▸ Source data
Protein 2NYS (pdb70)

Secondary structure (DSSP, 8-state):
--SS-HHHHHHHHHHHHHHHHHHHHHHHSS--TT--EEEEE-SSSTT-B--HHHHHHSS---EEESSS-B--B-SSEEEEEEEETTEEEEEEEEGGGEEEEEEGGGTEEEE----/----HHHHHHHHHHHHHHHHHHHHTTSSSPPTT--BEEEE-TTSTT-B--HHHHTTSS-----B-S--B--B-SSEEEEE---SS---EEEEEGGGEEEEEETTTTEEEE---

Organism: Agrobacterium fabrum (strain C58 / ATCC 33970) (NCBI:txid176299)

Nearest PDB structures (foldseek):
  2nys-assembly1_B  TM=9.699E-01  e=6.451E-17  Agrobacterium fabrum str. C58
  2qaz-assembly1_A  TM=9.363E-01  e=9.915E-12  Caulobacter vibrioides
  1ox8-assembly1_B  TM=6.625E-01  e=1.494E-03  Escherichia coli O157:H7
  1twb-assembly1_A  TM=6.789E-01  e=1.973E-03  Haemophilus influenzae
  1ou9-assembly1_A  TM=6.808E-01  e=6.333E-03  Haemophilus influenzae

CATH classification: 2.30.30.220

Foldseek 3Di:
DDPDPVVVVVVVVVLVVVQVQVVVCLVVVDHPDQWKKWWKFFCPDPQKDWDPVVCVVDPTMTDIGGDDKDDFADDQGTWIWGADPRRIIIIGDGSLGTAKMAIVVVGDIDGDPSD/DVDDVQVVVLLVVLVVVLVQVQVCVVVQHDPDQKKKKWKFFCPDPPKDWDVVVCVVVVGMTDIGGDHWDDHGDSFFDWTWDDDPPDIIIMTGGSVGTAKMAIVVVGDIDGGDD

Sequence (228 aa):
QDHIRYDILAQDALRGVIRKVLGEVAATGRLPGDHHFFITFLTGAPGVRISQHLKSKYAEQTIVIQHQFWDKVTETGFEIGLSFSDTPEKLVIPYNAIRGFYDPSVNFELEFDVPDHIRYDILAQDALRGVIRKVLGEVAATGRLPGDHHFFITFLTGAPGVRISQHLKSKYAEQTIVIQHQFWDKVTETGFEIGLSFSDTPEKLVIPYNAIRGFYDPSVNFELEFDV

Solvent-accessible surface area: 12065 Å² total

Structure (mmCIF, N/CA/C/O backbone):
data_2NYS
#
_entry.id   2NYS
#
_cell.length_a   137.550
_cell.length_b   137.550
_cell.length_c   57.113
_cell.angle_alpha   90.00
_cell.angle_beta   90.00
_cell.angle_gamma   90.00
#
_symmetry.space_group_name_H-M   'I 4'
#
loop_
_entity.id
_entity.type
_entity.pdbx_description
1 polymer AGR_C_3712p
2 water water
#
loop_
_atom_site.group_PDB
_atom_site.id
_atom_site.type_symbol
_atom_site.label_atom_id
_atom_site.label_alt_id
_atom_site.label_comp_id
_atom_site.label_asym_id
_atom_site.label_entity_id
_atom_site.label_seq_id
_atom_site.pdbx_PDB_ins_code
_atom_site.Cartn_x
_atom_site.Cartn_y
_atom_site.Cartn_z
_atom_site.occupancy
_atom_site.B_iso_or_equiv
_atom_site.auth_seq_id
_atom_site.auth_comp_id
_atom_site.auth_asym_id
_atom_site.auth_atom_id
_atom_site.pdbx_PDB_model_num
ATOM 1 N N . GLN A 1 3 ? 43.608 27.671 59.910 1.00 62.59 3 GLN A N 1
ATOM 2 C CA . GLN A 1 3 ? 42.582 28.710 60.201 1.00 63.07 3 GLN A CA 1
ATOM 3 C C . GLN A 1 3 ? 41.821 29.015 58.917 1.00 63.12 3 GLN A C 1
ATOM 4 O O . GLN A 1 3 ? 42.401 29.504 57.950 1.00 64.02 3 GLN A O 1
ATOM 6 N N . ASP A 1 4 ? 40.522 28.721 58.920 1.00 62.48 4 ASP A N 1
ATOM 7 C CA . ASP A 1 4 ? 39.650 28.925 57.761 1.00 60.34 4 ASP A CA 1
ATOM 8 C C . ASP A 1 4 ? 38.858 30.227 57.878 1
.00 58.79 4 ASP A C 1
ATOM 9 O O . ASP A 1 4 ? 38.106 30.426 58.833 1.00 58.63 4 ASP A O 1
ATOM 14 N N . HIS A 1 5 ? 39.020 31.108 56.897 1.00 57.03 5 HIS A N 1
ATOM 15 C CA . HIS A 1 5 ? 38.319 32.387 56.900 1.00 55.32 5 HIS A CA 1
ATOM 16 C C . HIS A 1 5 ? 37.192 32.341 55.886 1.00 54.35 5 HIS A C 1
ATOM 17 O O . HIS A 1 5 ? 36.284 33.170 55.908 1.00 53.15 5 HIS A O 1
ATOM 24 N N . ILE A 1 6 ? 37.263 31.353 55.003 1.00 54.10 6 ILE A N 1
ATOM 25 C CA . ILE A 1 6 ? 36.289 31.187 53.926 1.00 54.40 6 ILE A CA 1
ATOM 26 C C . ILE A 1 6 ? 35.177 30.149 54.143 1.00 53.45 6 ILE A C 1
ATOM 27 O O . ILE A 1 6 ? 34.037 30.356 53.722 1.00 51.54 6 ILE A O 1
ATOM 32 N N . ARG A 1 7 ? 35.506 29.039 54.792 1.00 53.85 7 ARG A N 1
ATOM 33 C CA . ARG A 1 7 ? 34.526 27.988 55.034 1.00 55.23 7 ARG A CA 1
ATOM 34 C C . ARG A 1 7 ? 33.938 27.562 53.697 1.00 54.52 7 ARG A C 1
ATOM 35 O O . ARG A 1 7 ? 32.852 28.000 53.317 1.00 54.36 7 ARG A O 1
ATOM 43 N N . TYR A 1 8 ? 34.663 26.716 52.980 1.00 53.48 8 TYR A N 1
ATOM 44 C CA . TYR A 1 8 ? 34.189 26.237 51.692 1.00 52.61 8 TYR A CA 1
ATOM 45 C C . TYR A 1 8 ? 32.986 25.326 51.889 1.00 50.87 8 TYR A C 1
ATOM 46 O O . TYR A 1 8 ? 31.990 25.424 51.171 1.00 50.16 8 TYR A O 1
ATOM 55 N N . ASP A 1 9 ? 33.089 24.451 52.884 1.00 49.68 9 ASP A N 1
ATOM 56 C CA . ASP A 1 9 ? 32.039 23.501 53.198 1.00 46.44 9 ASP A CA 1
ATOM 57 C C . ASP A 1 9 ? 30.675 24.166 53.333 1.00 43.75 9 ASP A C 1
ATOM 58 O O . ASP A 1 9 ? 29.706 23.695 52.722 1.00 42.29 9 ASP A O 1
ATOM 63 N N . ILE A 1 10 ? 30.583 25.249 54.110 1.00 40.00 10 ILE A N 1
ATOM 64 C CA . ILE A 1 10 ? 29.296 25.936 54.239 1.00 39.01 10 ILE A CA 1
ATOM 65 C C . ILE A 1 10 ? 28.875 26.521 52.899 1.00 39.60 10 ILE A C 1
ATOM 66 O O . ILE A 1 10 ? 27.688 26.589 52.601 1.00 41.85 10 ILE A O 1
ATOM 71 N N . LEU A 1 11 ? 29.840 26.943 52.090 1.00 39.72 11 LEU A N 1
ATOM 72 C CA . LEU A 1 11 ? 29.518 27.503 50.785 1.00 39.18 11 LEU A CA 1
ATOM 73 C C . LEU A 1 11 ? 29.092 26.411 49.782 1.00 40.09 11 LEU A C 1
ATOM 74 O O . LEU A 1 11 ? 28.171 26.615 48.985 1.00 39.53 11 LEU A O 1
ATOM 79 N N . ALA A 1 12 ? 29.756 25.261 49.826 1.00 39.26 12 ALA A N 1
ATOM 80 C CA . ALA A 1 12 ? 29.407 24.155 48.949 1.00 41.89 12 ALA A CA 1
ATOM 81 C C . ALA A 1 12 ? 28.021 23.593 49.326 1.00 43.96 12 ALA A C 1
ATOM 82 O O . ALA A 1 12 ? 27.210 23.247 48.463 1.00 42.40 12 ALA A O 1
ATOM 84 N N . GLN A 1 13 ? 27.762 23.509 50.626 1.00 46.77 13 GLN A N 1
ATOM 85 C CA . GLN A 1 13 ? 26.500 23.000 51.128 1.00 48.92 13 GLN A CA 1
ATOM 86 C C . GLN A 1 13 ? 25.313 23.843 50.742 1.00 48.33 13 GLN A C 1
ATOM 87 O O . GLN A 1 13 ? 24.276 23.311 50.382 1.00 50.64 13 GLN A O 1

▸ What you will do
Output exactly the lines between the one containing "ATOM 84 N N" and the final line above, both inclusive.

▸ Your response
ATOM 84 N N . GLN A 1 13 ? 27.762 23.509 50.626 1.00 46.77 13 GLN A N 1
ATOM 85 C CA . GLN A 1 13 ? 26.500 23.000 51.128 1.00 48.92 13 GLN A CA 1
ATOM 86 C C . GLN A 1 13 ? 25.313 23.843 50.742 1.00 48.33 13 GLN A C 1
ATOM 87 O O . GLN A 1 13 ? 24.276 23.311 50.382 1.00 50.64 13 GLN A O 1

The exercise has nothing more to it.